When advancing an Injury Claim in the BC Supreme Court the Defendant’s are entitled to send the injured plaintiff to an independent medical exam or exams in order to ‘level the playing field’.
If a litigant wishes to rely on expert evidence addressing injuries Rule 40A of the BC Supreme Court Rules sets out the timelines for disclosure of such evidence to the opposing side. Sometimes, ICBC defence lawyers apply for multiple independent medical exams and sometimes these applications are brought late into the pre-trial process such that any report generated will not comply with the timelines of Rule 40A.
Reasons for judgement were released today (Critchley v. McDiarmid) by Mr. Justice Burnyeat of the BC Supreme Court clarifying the law as it relates to late applications for independent medical exams. In today’s case the court ordered that the Plaintiff see a psychiatrist even though the scheduled appointment was to take place outside of the timelines required by Rule 40A. In reaching this decision the court summarized the relevant legal principles as follows:
 In Stainer v. Plaza (2001), 87 B.C.L.R. (3d) 182 (B.C.C.A.) Finch, J.A., as he then was, stated on behalf of the Court that the purpose of Rule 30 was:
This Court has repeatedly said that the purpose of Rule 30 is to put the parties on an equal footing with respect to medical evidence. What steps are necessary to achieve that end is a matter of discretion for the chambers judge to assess in the circumstances of each case.

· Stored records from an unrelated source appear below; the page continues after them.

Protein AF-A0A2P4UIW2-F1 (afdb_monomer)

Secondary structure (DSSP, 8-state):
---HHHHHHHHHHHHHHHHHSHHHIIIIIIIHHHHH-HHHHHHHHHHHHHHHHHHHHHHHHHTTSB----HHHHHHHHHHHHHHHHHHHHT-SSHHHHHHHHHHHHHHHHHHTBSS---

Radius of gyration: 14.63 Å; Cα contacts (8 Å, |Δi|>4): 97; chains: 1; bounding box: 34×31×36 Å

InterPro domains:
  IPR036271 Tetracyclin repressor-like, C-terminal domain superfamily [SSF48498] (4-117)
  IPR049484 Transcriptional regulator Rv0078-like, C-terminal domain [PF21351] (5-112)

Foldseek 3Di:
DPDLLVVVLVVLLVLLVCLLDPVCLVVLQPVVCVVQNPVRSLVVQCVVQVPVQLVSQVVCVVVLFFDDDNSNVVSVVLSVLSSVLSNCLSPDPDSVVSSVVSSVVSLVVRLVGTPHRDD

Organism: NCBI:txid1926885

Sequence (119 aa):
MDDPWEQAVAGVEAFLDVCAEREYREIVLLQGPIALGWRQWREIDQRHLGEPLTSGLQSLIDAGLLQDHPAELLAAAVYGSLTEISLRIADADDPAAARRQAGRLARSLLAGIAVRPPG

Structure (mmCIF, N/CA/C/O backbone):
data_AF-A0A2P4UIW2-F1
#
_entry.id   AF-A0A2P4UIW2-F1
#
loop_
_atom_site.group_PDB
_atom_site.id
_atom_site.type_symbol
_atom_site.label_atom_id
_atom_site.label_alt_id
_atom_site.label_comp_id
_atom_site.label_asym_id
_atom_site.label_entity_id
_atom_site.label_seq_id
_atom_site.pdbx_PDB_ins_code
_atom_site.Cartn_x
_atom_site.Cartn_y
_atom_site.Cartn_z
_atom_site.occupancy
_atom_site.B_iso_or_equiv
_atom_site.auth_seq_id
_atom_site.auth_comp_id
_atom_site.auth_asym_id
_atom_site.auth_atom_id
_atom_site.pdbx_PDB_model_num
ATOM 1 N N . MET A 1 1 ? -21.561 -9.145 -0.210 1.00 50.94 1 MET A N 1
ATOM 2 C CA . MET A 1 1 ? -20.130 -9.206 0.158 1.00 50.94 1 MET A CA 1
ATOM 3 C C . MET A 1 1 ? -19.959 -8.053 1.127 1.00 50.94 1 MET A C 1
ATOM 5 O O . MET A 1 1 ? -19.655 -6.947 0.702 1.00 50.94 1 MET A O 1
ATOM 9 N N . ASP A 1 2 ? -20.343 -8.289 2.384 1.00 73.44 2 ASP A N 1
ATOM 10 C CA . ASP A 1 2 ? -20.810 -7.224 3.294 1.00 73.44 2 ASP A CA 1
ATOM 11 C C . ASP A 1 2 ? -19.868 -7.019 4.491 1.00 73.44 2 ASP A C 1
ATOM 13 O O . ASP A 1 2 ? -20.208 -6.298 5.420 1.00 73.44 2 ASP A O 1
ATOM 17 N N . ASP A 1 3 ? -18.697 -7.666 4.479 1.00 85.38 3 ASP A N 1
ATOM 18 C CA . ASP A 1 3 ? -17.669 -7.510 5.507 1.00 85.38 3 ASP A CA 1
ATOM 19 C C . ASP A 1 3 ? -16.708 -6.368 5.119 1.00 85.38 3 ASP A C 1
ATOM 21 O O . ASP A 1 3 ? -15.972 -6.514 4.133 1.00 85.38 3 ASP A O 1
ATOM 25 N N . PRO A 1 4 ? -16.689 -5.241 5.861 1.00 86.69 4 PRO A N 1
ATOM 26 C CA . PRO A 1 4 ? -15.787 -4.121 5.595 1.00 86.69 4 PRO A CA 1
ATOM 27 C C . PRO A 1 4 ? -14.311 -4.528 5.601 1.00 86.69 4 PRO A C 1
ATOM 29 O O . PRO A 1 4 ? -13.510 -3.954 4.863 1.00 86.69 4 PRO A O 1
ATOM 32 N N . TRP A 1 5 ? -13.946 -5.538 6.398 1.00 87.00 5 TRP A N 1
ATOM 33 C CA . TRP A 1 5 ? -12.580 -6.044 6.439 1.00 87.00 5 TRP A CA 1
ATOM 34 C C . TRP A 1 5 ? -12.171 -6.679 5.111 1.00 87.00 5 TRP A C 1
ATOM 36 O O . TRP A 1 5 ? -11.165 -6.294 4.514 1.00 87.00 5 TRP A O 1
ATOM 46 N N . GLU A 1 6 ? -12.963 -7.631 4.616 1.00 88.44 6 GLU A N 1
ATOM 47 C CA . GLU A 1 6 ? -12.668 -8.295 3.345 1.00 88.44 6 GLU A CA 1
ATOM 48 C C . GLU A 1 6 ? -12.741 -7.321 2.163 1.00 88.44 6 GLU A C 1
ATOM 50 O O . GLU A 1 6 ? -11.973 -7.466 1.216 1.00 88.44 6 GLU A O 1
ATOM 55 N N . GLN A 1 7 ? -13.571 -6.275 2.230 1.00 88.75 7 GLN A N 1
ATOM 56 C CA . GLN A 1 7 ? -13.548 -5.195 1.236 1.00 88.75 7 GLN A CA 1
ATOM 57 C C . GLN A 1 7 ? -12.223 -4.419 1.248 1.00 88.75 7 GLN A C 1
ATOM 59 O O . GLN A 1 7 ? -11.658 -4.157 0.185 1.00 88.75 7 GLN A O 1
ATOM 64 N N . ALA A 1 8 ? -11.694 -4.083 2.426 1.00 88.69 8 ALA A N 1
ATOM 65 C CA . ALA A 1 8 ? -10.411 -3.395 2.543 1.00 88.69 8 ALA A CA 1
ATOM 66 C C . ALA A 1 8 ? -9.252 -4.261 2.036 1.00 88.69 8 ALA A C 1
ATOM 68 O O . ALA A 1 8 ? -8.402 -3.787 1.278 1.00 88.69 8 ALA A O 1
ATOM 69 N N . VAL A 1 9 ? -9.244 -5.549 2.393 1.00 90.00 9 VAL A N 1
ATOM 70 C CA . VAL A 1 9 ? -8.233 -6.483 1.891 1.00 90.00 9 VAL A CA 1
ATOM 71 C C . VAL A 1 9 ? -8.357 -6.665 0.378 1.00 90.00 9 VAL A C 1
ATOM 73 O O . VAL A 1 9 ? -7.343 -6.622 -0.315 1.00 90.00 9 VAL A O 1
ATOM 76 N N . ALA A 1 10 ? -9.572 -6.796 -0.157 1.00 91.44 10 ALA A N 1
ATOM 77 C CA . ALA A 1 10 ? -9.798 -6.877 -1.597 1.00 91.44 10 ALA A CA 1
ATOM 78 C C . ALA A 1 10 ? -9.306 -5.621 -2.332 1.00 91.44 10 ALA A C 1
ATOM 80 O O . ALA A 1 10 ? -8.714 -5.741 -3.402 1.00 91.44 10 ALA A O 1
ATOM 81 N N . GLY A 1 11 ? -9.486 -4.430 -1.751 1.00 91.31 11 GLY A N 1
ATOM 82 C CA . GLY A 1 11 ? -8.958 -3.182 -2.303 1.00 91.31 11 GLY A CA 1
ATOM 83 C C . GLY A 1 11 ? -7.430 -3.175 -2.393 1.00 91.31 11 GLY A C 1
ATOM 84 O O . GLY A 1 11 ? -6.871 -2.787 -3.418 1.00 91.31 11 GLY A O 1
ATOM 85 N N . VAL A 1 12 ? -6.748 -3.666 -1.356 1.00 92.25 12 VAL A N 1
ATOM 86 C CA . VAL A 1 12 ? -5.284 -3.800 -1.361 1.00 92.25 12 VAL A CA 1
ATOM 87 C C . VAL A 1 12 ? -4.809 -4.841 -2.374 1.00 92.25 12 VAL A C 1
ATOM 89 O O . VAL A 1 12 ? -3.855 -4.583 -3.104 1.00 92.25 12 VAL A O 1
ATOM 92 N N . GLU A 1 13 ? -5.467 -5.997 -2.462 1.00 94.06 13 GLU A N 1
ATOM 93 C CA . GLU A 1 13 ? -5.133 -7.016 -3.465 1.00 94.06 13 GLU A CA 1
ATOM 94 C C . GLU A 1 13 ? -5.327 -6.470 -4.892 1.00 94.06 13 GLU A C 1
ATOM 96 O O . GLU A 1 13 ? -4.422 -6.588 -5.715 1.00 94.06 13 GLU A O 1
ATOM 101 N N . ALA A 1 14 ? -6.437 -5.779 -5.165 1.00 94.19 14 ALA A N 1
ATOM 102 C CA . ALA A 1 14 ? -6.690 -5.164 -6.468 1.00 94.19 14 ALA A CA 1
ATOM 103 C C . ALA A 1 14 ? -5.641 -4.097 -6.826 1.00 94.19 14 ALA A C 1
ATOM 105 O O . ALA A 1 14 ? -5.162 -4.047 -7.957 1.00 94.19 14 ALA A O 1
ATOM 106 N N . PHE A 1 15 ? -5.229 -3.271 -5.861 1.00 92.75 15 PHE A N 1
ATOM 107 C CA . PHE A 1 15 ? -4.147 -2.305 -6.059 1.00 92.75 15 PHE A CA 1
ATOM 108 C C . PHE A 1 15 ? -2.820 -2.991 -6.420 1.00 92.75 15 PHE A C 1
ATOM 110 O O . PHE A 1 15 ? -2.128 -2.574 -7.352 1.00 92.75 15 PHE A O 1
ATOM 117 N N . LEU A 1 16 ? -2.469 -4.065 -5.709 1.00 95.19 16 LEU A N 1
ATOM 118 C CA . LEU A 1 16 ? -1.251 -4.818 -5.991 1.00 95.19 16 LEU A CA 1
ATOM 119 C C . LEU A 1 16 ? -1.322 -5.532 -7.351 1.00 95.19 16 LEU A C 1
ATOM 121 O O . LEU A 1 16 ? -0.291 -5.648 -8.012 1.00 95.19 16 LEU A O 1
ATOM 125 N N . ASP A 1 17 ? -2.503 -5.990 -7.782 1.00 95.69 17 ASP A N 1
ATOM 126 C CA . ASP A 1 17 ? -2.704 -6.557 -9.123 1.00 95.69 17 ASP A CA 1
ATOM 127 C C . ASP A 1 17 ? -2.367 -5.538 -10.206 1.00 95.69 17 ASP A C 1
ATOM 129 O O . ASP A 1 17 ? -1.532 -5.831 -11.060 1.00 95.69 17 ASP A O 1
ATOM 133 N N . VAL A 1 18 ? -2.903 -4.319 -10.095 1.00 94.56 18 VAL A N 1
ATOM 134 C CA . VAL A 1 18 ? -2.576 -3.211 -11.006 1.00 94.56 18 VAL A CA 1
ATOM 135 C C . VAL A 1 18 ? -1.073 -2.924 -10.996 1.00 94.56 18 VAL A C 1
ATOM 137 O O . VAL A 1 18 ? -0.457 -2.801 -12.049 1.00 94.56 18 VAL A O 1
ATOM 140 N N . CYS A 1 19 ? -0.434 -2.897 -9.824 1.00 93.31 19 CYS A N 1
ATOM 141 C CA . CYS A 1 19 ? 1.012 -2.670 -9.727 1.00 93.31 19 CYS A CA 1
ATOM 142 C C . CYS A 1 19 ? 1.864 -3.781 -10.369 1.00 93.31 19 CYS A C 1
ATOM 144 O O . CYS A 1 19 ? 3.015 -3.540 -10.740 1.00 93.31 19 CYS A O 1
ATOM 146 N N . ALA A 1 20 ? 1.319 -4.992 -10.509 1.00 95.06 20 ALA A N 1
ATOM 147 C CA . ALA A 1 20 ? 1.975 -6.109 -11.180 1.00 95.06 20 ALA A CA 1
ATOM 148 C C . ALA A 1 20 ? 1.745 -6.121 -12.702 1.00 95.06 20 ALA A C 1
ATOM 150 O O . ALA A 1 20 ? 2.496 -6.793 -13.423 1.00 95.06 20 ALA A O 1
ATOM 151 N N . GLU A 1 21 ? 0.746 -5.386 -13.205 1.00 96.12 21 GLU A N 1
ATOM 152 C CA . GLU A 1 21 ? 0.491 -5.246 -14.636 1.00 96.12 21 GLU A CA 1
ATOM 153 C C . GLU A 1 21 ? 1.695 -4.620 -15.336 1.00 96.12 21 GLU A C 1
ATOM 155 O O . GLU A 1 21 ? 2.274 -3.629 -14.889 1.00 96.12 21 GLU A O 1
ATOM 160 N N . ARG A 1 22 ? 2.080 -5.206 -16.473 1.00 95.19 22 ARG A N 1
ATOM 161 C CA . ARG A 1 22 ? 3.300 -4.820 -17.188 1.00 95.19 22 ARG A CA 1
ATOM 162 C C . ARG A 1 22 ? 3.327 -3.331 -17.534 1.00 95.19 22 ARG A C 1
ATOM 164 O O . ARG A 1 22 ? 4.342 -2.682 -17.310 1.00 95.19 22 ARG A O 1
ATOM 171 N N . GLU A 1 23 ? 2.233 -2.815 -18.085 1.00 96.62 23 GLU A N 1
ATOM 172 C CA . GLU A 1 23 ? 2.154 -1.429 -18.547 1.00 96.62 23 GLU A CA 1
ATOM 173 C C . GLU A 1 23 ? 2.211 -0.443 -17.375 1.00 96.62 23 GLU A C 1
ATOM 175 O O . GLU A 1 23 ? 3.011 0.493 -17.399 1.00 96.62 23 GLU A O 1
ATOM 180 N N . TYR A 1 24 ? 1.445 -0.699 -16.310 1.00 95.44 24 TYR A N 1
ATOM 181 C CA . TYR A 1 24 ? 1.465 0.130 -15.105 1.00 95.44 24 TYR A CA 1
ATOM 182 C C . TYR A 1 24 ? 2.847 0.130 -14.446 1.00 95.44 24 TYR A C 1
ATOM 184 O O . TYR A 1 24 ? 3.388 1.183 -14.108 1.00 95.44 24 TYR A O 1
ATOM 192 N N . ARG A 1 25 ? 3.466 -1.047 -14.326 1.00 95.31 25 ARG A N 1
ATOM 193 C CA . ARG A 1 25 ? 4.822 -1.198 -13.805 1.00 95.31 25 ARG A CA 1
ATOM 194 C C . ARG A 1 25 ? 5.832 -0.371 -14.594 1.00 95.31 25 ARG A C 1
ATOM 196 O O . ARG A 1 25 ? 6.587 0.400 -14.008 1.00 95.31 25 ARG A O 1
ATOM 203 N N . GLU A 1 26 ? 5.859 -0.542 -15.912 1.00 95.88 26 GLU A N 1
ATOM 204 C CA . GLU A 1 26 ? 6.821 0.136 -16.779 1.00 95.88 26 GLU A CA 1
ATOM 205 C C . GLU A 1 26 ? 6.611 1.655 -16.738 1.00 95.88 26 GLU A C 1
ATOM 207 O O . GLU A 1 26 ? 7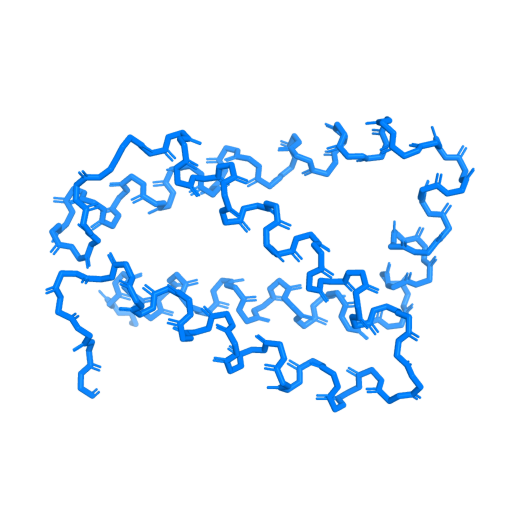.550 2.394 -16.451 1.00 95.88 26 GLU A O 1
ATOM 212 N N . ILE A 1 27 ? 5.386 2.132 -16.955 1.00 96.75 27 ILE A N 1
ATOM 213 C CA . ILE A 1 27 ? 5.109 3.563 -17.112 1.00 96.75 27 ILE A CA 1
ATOM 214 C C . ILE A 1 27 ? 5.066 4.282 -15.763 1.00 96.75 27 ILE A C 1
ATOM 216 O O . ILE A 1 27 ? 5.726 5.307 -15.591 1.00 96.75 27 ILE A O 1
ATOM 220 N N . VAL A 1 28 ? 4.290 3.774 -14.806 1.00 95.81 28 VAL A N 1
ATOM 221 C CA . VAL A 1 28 ? 3.986 4.494 -13.562 1.00 95.81 28 VAL A CA 1
ATOM 222 C C . VAL A 1 28 ? 5.063 4.269 -12.514 1.00 95.81 28 VAL A C 1
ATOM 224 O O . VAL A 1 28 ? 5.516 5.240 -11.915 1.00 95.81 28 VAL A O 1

 Subsequent decisions have established the following general principles: (a) the timing of the request for the independent medical examination is a relevant consideration in that a late request by a defendant may create a prejudice to the plaintiff by placing the plaintiff in a situation where he or she is either unable to respond to the proposed examination or is forced to seek an adjournment of the trial; (b) an inability to respond to a proposed examination constitutes prejudice to a plaintiff; (c) and an adjournment of a trial constitutes prejudice to a plaintiff.

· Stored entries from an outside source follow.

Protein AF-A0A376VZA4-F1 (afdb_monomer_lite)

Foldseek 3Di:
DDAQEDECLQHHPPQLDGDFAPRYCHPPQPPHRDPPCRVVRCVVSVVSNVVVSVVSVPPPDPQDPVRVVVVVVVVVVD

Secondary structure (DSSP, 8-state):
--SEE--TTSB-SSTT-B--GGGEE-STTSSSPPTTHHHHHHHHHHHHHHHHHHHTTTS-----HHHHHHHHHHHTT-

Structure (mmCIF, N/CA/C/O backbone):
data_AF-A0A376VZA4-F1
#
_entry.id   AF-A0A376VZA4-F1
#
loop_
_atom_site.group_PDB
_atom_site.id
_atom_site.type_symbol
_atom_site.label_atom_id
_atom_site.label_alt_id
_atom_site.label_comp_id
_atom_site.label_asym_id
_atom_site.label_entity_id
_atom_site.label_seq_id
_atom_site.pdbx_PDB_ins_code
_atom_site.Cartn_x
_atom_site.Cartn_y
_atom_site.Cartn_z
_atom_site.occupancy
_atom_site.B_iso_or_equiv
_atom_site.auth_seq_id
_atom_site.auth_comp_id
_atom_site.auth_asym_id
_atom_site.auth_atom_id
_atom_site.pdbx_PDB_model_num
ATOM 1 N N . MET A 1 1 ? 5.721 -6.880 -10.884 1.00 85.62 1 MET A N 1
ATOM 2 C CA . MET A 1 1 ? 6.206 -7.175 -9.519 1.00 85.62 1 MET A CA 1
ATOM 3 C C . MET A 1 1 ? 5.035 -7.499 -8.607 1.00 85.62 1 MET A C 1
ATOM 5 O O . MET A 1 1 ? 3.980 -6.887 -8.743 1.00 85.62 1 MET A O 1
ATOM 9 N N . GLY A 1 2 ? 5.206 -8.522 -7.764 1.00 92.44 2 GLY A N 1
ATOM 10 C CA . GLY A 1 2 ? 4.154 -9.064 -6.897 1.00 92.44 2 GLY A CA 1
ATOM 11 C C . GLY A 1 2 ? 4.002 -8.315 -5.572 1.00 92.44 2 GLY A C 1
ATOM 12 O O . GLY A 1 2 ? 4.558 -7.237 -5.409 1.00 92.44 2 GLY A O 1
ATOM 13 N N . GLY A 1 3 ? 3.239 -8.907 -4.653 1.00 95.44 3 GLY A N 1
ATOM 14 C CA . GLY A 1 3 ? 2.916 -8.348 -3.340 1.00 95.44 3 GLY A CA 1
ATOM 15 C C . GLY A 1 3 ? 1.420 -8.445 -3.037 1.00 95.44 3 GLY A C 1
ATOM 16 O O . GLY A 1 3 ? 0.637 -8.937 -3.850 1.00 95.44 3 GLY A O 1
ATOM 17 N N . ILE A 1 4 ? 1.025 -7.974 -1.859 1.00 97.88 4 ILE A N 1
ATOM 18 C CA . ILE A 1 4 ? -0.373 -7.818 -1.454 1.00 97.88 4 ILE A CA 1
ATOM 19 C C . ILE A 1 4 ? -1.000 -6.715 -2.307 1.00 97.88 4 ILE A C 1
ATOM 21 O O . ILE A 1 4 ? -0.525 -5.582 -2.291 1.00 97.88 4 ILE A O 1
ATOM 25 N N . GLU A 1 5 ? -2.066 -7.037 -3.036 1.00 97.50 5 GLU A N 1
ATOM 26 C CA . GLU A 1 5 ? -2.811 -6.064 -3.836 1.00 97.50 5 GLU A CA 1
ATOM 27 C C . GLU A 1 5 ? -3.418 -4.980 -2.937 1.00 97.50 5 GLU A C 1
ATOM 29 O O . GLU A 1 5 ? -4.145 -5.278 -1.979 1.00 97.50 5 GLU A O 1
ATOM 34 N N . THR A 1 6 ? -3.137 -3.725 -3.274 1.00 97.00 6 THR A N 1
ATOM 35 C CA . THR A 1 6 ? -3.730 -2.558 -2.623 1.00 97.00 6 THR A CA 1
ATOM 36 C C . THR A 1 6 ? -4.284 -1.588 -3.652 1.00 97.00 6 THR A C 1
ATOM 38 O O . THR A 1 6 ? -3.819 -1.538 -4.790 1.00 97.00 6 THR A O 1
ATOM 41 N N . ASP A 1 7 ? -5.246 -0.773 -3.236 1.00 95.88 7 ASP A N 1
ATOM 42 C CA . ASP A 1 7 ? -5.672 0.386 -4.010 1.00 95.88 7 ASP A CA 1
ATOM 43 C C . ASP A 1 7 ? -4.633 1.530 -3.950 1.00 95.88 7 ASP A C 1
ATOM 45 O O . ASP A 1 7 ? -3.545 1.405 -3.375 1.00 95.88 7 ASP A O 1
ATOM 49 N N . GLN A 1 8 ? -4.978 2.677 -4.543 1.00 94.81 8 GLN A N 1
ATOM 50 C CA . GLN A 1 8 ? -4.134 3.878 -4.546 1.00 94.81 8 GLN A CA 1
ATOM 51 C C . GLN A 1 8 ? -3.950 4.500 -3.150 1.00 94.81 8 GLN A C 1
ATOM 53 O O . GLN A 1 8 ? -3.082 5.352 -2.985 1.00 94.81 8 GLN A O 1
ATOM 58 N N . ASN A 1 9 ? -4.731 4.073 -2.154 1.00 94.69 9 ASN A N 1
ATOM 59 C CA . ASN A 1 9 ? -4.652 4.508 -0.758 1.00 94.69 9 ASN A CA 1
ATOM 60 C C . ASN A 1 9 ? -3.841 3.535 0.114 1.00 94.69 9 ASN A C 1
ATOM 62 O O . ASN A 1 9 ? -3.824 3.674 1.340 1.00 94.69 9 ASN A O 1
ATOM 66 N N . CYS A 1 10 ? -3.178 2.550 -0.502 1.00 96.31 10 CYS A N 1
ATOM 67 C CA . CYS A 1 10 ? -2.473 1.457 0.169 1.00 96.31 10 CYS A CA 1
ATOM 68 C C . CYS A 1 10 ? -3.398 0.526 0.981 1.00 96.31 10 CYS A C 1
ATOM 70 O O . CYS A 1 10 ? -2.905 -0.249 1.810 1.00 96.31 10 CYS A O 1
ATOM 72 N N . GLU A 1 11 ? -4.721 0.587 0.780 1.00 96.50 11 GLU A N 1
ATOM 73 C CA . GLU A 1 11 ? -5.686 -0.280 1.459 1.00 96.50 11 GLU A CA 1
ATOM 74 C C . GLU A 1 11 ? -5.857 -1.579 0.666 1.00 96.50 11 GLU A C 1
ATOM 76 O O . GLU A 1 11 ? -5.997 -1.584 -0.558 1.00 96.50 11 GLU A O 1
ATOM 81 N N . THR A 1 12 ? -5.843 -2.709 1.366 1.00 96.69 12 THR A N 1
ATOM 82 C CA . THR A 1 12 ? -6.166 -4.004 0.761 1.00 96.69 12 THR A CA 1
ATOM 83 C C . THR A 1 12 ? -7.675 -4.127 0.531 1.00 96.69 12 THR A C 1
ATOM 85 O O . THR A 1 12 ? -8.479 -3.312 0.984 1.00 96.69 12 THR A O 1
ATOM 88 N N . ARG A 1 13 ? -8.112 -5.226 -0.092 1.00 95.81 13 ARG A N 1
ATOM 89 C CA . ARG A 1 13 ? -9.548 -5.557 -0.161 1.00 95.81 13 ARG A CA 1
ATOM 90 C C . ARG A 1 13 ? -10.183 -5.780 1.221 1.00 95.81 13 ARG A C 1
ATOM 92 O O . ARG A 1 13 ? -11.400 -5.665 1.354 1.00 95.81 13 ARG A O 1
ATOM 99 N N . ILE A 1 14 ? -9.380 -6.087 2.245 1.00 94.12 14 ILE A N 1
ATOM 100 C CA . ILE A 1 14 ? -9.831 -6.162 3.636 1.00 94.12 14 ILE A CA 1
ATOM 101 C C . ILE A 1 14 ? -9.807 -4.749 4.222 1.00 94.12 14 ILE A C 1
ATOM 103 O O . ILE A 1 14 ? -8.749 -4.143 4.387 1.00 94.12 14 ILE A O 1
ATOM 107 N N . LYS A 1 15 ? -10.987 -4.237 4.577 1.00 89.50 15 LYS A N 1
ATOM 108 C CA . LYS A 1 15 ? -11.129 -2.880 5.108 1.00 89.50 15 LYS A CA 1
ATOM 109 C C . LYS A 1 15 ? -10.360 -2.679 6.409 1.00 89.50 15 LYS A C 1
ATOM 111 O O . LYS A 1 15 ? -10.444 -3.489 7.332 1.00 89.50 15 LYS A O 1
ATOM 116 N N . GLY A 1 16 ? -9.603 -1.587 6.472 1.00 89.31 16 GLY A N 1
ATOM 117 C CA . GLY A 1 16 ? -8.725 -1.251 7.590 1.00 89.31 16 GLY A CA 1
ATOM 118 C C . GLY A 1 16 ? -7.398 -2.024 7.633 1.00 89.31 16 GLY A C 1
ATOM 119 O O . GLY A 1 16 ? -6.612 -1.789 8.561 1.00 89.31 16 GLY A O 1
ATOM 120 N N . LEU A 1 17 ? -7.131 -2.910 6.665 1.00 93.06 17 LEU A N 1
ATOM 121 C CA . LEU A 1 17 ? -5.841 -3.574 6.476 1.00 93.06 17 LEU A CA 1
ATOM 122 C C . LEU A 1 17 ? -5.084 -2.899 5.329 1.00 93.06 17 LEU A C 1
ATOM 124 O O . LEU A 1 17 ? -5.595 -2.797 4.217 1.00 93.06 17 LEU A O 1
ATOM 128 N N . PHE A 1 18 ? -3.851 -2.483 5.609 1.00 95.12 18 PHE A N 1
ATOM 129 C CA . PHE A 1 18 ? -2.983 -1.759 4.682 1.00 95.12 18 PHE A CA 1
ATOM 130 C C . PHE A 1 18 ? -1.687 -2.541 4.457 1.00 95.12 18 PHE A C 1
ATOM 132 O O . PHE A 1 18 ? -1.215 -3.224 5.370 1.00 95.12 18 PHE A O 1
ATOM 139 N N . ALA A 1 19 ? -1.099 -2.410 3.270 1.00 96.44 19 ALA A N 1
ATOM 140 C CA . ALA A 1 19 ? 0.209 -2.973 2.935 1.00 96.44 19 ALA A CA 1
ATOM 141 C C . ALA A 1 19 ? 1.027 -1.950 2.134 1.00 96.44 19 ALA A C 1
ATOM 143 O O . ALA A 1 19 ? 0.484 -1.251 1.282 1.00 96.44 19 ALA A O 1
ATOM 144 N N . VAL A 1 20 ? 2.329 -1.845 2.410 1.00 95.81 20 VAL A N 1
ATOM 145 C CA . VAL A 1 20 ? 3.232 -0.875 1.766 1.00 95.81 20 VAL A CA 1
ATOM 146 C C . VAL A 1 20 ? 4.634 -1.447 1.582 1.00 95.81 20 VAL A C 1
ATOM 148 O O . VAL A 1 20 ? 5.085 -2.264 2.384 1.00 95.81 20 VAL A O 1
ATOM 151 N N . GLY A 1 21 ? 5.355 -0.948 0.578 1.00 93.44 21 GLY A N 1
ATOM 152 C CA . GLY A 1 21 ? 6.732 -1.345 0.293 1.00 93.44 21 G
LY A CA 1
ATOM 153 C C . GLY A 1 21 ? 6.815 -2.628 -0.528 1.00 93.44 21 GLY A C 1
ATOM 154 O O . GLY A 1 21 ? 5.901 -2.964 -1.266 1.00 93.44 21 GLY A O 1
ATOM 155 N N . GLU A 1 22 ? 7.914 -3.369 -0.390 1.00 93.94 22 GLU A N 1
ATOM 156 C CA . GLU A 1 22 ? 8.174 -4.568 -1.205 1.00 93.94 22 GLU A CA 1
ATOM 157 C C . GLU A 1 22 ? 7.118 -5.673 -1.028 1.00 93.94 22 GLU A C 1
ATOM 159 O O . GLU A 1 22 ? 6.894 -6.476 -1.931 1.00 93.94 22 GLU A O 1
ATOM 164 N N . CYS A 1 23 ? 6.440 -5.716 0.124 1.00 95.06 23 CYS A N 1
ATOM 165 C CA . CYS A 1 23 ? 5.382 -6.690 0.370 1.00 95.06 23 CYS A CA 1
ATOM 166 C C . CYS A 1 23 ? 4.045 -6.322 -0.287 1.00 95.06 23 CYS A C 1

 I am of the view that the exercise that was before the Learned Master was as set out by Master Groves, as he then was, in Mackichan v. June and Takeshi,  B.C.J. (Q.L.) No. 2296 (B.C.S.C.):
The argument for a late medical examination is really a complication, or better put, an extension of the Stainer v. Plaza reasoning in that, I believe, the court must consider fairness between the parties and a balancing of prejudice when a request for a late medical examination is made. It is not simply a question of putting the parties on a level playing field at this stage, it is a question of really balancing the prejudice which will result to the defendants in not having a report and the prejudice that will result to the plaintiff in having a report prepared late which would no doubt, I accept, cause an adjournment of the trial.
(at para. 11)
 While I am satisfied that the question of whether an independent medical examination raises a question vital to the final issue including the quantum of damages so that it is appropriate that there be a re-hearing of the matters which were before the Learned Master, the submission made on behalf of Mr. Critchley was that this was a purely interlocutory matter and that the Court on a review would have to find that the Learned Master was clearly wrong.
 On the assumption that the appeal must be heard on that basis, I have come to the conclusion that the Learned Master was clearly wrong in reaching his decision. First, I cannot be satisfied that the Learned Master considered whether or not the proposed independent medical examination was required to put the Defendant on equal footing with the Plaintiff. Nowhere in his Reasons does the Learned Master make this finding or give full consideration to this question.
 The Learned Master also fell into error by requiring the Plaintiff to establish with near certainty that the Trial would be adjourned. By using the phrases “would be adjourned”, “why an adjournment would be inevitable”, “it is not automatic that the trial will be adjourned”, and “I have no evidence to conclude that there would be an adjournment ….”, the Learned Master was in error. The Learned Master pointed out in his Reasons that which is obvious – the question of whether an opinion produced after an independent medical examination will result in an application for an adjournment can only be answered after an expert opinion is tendered under Rule 40A of the Rules of Court. Here, it may well be that there is no need for the Plaintiff to arrange for an expert opinion to counter what might appear in the expert opinion flowing from the independent medical examination requested. Accordingly, it is never correct to require a party to show that an adjournment would be “inevitable”.
 The nature of the findings in an opinion after an independent medical examination, the timing of the receipt of it, and the proximity of the likely receipt of it in relation to the date set for the Trial are factors which must be taken into account but whether or not an adjournment will be inevitable is not a factor which need be shown. The question of whether an adjournment may be required is merely one of the factors which should be considered. However, it is not the sole factor to be considered on the question of whether the independent medical examination should be ordered.
 I am also satisfied that the Learned Master erred by taking into account an earlier examination date which Mr. Critchley was not able to attend and by concluding that, had this earlier examination taken place, there would have been no prejudice to the Plaintiff. I am satisfied that the Learned Master should only have given consideration to the proposed date of the examination and not an earlier date.
 In the circumstances, I can conclude that the Learned Master was clearly wrong and that the Order made should be set aside.